It's the Eye of the Tiger, it's the thrill....
Sarah Clein MPH, PCC
Helping knackered public sector women prevent burnout and create enough midlife mojo to lead better or leave well | 1-1 coaching packages from £1297 | Training and Facilitation | Mentor
The lights were dimmed and the eye of the tiger started pumping out of the speakers. The stage lights were on, corporate colours, naturally. The keynote speaker entered the room, skipping and jumping down the centre of the room, the 400 delegates turning to watch as he fist-bumped and high-fived the male senior leaders sat in the front row.
The music stopped as the CEO stood on the stage and made their introduction to the latest corporate fun day, shindig, time out of the office, and team building event. You know the drill. Get your top tiers into a civic centre room, get a speaker in, someone lively, exciting, expensive, give them a speech, video it all, do some group exercises, and then return to the office after lunch, safe in the knowledge that things would be different.
My first ever one of these, at the tender age of 21, fresh out of university, one might say a little green even, was a national conference. Fancy, a national conference, 1994, when there was a little bit of cash in the system, enough to buy a posh lunch, a nice pen, a lanyard, a folder, and a badge with your name on it. I know I sound like I was easily pleased. It’s because I was.

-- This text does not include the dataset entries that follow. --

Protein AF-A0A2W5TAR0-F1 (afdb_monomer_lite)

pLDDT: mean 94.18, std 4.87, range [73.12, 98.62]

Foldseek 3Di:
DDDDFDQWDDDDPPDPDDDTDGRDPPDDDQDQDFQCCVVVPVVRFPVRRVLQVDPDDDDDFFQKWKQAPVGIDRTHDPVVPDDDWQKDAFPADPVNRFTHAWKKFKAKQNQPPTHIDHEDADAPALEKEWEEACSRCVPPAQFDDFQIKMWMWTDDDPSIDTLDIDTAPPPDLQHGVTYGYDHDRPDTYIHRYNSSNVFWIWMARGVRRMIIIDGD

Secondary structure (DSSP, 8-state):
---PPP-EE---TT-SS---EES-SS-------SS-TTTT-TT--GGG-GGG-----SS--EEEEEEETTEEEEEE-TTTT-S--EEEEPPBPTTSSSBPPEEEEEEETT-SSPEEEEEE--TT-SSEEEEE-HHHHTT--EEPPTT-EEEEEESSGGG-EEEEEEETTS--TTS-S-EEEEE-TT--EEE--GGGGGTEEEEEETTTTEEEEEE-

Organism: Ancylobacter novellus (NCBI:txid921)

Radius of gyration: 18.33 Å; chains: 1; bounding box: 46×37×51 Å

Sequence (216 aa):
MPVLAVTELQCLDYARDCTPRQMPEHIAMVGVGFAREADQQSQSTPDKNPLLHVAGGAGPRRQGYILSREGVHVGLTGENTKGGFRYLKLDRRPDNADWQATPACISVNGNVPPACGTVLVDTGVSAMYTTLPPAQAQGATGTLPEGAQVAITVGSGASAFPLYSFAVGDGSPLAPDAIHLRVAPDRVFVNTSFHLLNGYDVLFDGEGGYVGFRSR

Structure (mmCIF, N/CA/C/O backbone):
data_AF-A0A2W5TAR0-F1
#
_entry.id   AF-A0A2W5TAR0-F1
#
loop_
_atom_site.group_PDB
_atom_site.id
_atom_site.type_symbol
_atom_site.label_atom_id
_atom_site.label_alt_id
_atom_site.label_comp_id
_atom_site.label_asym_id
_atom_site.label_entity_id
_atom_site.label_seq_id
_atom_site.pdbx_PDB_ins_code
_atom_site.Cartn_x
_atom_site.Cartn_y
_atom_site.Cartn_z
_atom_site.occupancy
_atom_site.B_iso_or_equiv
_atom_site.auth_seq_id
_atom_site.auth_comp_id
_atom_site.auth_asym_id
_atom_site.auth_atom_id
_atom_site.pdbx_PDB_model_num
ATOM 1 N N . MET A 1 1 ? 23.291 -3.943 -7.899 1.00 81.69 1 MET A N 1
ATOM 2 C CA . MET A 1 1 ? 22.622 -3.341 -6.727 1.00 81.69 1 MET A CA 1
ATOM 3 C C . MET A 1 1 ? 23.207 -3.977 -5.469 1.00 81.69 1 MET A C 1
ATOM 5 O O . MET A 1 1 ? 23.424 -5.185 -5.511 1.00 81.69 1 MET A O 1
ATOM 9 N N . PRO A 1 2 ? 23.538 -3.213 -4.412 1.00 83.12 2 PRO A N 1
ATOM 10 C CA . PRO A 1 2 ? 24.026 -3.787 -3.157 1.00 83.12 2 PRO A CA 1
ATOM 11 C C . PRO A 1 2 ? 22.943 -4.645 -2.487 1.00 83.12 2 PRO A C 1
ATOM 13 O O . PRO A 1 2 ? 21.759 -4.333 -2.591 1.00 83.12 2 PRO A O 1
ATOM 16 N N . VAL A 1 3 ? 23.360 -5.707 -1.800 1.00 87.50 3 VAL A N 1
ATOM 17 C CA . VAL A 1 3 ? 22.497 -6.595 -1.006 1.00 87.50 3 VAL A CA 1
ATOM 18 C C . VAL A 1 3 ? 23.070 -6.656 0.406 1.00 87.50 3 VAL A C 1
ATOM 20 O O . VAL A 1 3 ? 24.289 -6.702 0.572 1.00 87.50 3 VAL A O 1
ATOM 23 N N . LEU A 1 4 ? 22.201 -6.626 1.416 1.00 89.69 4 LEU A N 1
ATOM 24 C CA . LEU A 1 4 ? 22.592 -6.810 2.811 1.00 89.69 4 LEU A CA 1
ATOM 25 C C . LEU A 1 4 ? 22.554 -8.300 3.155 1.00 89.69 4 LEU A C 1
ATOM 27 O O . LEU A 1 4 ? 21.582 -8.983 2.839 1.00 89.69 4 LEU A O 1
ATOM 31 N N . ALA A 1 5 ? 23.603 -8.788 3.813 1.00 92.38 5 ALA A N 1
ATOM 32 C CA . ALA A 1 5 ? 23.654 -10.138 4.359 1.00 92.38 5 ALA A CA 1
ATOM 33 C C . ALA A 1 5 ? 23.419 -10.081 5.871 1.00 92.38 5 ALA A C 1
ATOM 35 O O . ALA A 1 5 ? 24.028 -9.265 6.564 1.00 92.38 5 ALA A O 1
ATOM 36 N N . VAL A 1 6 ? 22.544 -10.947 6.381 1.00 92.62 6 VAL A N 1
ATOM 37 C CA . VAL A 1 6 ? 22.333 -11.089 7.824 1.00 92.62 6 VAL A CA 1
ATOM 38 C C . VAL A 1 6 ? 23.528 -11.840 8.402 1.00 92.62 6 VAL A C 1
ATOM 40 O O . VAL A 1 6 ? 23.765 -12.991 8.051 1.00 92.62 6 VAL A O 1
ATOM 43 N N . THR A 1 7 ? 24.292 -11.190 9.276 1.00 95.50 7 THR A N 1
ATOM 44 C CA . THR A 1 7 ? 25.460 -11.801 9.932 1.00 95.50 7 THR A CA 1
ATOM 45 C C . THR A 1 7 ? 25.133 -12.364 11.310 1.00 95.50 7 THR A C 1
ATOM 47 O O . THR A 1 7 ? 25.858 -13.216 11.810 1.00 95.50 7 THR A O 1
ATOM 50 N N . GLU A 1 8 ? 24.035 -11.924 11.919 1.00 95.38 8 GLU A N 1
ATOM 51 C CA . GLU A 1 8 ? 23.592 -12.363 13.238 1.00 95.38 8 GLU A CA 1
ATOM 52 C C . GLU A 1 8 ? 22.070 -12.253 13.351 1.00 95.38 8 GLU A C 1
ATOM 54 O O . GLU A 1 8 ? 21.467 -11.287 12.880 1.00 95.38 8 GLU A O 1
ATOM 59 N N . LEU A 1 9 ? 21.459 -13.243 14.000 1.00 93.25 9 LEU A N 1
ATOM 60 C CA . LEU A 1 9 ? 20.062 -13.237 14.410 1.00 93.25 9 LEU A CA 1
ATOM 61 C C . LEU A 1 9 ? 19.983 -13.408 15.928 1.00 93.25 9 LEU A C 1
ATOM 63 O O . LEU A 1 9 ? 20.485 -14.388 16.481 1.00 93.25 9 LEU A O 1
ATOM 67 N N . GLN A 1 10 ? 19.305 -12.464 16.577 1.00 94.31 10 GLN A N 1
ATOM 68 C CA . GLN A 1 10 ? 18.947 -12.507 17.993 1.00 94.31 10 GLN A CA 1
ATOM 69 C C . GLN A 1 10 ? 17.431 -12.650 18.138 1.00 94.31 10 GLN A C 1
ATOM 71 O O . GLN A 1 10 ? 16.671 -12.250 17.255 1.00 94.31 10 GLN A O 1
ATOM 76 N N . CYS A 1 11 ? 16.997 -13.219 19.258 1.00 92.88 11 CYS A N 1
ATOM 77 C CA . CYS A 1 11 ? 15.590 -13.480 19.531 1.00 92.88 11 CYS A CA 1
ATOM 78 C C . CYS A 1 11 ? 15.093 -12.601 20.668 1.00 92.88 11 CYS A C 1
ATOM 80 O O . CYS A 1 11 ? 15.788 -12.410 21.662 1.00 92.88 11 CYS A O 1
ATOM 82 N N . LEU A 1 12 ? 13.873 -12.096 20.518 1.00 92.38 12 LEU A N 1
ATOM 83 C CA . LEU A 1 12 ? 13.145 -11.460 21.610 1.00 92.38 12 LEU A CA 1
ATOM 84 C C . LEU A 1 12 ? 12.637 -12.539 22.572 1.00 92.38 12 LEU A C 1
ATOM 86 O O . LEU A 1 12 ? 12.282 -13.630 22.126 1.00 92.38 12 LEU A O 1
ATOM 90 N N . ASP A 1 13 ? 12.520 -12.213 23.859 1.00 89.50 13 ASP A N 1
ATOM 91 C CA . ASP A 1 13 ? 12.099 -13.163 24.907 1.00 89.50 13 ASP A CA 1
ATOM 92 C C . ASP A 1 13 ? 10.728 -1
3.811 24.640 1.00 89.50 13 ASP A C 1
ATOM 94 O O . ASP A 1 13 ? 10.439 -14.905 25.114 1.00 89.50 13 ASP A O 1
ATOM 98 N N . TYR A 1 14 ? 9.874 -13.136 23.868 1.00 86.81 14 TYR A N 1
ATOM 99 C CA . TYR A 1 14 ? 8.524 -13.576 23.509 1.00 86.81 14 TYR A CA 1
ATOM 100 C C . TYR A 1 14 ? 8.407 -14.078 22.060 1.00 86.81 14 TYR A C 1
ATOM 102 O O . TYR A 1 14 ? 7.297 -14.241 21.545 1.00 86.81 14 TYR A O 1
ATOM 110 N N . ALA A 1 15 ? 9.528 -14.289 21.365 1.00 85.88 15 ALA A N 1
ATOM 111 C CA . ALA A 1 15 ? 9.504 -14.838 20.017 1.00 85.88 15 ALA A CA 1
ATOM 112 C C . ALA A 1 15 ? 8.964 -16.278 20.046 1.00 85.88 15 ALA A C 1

Fast forward a couple of years, in my first proper job, and these things, conferences, events became an annual occurrence, more often if they were free and local. Often with the same type of feel. Turn up, sign in, get your badge and pack, breakfast pastries if it was a good one, find your table, round obviously, or your seat, end of the row for a quick getaway, not too near the front, not too far away from the back. Listen to the speakers, eat the boiled sweets, drink the tepid, stewed tea, participate in the workshop, small talk over lunch, lively energiser to start the afternoon, and begin thinking about how quickly you can leave without being noticed.

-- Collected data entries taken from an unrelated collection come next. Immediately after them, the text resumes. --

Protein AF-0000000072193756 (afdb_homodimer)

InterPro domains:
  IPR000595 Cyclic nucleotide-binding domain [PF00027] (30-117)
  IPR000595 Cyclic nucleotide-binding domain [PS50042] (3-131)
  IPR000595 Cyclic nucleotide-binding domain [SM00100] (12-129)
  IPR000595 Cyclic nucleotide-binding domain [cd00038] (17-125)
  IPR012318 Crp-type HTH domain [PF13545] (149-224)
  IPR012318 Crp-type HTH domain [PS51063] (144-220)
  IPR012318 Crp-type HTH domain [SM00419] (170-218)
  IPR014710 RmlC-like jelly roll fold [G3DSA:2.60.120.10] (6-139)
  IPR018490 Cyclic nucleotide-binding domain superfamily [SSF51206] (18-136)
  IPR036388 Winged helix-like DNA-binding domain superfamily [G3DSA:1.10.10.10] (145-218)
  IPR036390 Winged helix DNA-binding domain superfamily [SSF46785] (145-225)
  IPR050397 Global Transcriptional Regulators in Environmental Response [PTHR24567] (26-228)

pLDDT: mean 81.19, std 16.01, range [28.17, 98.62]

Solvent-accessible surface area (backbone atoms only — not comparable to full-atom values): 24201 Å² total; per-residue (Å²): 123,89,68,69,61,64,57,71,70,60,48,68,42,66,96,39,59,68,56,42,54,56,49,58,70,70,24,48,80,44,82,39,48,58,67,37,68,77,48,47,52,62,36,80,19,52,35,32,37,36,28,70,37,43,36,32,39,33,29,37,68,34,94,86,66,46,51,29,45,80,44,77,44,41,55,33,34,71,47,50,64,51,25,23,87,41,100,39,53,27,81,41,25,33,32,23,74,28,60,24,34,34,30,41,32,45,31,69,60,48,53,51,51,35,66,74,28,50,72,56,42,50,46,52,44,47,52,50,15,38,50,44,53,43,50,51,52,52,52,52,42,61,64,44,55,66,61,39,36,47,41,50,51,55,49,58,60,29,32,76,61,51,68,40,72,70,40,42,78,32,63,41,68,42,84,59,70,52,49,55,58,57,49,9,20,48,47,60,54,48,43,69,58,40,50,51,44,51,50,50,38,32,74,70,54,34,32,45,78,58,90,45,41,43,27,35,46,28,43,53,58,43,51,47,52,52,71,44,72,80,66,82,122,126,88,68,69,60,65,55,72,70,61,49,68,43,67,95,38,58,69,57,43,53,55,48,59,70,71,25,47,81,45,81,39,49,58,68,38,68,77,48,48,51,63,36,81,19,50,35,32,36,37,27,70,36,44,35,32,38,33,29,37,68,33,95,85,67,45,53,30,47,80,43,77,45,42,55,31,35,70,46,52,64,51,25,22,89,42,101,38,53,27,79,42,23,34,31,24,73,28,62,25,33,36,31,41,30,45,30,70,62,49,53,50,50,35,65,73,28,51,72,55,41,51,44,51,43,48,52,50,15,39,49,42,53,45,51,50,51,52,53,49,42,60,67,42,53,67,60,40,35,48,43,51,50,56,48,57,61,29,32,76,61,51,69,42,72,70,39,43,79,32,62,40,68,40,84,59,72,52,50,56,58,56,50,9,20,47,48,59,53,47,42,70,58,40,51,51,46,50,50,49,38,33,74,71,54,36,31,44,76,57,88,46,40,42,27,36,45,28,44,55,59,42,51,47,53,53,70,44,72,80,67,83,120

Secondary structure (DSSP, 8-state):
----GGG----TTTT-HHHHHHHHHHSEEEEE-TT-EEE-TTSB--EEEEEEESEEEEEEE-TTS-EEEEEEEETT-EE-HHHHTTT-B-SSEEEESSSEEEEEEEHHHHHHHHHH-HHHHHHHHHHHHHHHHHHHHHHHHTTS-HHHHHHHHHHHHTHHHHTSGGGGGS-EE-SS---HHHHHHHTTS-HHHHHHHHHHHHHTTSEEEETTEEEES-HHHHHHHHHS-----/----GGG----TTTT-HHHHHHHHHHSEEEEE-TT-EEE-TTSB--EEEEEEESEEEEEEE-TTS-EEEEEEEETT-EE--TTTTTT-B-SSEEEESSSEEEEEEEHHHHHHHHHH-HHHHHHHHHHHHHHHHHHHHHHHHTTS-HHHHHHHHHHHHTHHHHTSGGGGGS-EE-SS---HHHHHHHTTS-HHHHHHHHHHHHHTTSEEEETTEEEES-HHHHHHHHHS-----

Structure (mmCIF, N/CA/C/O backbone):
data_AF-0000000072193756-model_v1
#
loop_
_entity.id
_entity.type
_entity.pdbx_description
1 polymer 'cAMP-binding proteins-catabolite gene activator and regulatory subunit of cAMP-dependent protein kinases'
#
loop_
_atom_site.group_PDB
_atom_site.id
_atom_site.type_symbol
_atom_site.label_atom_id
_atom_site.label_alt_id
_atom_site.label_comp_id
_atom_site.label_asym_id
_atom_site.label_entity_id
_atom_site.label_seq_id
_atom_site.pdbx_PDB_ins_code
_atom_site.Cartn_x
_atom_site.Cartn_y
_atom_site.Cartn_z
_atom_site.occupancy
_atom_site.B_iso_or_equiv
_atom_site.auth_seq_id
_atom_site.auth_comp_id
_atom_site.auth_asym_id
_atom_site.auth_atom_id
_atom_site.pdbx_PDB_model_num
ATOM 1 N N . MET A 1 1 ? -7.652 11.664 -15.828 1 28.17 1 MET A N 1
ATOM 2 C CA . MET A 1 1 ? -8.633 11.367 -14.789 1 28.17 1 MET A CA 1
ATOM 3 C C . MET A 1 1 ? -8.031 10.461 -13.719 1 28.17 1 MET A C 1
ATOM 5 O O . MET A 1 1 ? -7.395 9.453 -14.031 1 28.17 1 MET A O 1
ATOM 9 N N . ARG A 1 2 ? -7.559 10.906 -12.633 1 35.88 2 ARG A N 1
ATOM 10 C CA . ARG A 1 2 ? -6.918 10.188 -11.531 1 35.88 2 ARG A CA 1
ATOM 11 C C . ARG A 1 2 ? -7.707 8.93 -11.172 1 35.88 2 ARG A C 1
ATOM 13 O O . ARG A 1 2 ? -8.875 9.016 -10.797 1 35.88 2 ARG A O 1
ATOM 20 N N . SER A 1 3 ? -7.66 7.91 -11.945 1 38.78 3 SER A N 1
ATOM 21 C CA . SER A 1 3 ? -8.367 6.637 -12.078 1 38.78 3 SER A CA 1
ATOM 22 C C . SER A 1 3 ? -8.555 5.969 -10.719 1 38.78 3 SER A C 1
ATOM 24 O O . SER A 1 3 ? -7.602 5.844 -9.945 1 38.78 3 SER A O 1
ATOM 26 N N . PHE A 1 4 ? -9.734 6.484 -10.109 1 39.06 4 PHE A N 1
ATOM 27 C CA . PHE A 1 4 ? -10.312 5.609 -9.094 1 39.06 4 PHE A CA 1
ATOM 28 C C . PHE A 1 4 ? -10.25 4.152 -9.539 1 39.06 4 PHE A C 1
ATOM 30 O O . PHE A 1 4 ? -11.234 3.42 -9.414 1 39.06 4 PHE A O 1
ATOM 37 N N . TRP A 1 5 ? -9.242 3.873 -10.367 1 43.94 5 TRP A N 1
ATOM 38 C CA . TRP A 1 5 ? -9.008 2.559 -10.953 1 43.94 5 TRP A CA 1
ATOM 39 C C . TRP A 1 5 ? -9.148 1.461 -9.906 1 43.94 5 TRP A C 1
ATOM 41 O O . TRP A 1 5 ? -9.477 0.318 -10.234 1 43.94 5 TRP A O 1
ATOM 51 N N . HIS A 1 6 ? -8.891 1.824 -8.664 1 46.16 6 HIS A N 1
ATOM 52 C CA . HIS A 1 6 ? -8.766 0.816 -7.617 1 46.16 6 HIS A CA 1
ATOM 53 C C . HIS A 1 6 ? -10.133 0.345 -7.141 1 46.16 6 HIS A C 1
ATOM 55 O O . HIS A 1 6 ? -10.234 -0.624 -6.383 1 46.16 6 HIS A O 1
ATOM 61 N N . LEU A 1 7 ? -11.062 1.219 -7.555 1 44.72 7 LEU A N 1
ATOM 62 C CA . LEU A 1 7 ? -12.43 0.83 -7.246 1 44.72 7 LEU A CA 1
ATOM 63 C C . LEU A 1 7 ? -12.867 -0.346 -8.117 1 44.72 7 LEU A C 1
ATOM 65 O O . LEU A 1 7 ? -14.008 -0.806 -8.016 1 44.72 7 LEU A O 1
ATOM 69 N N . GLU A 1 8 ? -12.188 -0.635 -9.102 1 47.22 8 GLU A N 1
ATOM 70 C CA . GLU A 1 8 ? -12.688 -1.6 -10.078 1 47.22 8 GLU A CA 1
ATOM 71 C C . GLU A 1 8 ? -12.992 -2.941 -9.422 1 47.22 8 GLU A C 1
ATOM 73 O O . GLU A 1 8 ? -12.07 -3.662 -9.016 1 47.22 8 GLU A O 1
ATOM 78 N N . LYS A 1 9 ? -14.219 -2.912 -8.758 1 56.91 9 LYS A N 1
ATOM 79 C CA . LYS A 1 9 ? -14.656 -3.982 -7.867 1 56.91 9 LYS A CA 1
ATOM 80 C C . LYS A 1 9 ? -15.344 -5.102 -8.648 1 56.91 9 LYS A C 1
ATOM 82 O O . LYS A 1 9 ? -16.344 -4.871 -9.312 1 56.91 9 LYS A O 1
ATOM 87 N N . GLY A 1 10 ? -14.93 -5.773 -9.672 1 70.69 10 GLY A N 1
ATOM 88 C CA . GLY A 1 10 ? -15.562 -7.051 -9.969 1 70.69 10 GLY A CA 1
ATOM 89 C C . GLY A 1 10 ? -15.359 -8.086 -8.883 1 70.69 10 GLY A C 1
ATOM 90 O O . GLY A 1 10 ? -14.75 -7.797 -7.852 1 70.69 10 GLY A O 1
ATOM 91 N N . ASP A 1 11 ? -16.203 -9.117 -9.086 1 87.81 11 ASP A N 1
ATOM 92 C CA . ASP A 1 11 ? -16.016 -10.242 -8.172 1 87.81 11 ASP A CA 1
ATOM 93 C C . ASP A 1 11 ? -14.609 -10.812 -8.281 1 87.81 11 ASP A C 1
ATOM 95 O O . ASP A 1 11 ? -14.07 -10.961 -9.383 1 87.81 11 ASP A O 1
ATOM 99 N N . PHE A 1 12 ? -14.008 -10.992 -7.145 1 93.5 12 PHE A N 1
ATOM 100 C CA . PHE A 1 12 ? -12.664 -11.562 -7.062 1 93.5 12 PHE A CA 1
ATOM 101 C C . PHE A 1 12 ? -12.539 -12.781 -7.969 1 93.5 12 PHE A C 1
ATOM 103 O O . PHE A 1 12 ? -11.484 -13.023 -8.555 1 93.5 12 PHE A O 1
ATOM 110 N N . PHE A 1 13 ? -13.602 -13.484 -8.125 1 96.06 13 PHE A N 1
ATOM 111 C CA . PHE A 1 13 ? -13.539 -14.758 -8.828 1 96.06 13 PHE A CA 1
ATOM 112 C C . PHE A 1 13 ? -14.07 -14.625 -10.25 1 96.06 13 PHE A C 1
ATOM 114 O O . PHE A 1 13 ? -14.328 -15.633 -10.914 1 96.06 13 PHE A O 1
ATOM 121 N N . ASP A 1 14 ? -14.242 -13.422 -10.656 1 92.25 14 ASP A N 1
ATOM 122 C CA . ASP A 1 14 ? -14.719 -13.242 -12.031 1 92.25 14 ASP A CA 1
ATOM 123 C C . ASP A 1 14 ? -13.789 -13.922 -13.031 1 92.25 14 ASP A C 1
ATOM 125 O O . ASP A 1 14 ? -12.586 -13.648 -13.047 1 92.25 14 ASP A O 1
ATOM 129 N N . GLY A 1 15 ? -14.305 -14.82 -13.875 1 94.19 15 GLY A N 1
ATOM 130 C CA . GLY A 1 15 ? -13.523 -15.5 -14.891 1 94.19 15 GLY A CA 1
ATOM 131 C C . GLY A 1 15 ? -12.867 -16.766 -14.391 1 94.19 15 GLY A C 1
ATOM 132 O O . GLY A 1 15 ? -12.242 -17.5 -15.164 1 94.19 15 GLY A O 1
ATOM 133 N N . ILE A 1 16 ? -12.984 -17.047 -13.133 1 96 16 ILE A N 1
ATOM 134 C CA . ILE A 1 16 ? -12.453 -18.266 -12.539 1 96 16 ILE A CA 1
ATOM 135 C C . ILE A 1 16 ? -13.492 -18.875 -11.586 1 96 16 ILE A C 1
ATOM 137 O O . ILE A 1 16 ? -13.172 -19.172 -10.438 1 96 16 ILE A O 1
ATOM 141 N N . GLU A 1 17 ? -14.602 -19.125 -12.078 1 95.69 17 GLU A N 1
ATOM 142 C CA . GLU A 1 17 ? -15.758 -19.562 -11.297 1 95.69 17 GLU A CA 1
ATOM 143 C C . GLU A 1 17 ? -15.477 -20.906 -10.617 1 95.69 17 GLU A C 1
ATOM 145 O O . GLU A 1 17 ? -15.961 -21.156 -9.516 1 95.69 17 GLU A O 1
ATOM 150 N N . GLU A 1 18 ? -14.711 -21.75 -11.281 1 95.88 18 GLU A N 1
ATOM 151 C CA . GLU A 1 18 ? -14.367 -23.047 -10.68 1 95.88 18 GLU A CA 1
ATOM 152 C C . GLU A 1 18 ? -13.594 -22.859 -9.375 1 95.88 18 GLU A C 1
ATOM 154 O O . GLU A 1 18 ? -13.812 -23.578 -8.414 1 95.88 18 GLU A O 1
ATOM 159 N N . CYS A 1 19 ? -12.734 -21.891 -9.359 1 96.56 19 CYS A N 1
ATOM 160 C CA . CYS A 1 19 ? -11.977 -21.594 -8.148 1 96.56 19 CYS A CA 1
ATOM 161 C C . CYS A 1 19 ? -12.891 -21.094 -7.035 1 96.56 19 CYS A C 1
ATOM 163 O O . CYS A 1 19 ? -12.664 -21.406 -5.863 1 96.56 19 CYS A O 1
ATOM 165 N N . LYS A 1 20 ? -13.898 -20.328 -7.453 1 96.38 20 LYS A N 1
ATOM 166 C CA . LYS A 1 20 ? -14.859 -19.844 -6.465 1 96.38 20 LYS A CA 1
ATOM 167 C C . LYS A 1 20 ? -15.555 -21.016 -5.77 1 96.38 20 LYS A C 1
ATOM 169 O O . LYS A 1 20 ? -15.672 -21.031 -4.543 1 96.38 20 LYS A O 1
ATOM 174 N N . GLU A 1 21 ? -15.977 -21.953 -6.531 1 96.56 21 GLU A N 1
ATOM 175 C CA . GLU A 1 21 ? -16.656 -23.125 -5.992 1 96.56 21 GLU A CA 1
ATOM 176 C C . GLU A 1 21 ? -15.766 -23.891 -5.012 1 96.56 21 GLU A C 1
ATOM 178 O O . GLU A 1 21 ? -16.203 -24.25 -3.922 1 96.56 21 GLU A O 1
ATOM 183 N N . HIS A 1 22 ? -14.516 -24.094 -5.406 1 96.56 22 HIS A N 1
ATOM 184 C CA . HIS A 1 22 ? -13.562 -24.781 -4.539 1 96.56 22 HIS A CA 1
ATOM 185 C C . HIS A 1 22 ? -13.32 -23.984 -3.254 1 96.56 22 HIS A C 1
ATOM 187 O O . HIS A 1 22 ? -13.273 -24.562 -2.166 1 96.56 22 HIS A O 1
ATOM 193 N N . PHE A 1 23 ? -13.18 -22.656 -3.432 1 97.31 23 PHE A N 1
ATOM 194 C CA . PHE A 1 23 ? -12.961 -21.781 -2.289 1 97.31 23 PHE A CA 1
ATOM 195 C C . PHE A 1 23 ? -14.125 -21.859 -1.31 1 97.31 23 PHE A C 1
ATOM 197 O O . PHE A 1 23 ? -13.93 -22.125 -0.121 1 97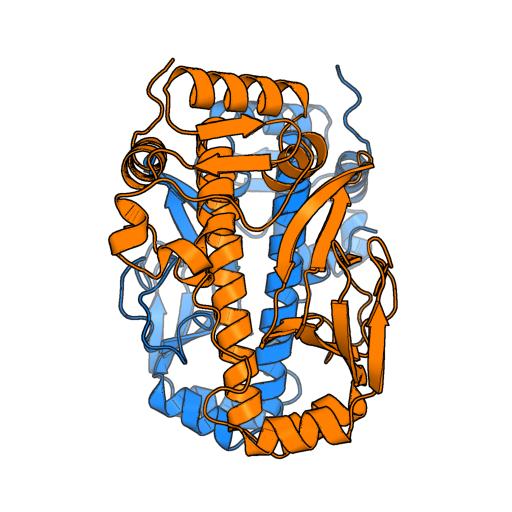.31 23 PHE A O 1
ATOM 204 N N . LEU A 1 24 ? -15.336 -21.688 -1.81 1 97 24 LEU A N 1
ATOM 205 C CA . LEU A 1 24 ? -16.531 -21.656 -0.97 1 97 24 LEU A CA 1
ATOM 206 C C . LEU A 1 24 ? -16.781 -23 -0.307 1 97 24 LEU A C 1
ATOM 208 O O . LEU A 1 24 ? -17.234 -23.062 0.834 1 97 24 LEU A O 1
ATOM 212 N N . HIS A 1 25 ? -16.438 -24.031 -0.999 1 96.31 25 HIS A N 1
ATOM 213 C CA . HIS A 1 25 ? -16.625 -25.375 -0.464 1 96.31 25 HIS A CA 1
ATOM 214 C C . HIS A 1 25 ? -15.703 -25.625 0.723 1 96.31 25 HIS A C 1
ATOM 216 O O . HIS A 1 25 ? -16.062 -26.359 1.653 1 96.31 25 HIS A O 1
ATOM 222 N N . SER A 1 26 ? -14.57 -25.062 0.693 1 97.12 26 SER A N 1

So, by the time I was sat in the big room, with the 400 delegates, watching the fist-bumping and high fiving, it’s fair to say that not only was 20 years older and wiser, I was also 20 years into attending conferences, 20 years better at sifting through information and working out what was useful and actionable and what was pie in the sky. I may have also been a little harder to impress. A little more cynical. A little less interested in free pens, good lunches, and breakfast pastries and very much more interested in whether the public money spent on these events was, well, money well spent.?
So as the music stopped playing, I settled down to watch the keynote speaker, who had been briefed to give some key messages that the leaders of the organisation needed to hear and then transmit back to the people we worked with.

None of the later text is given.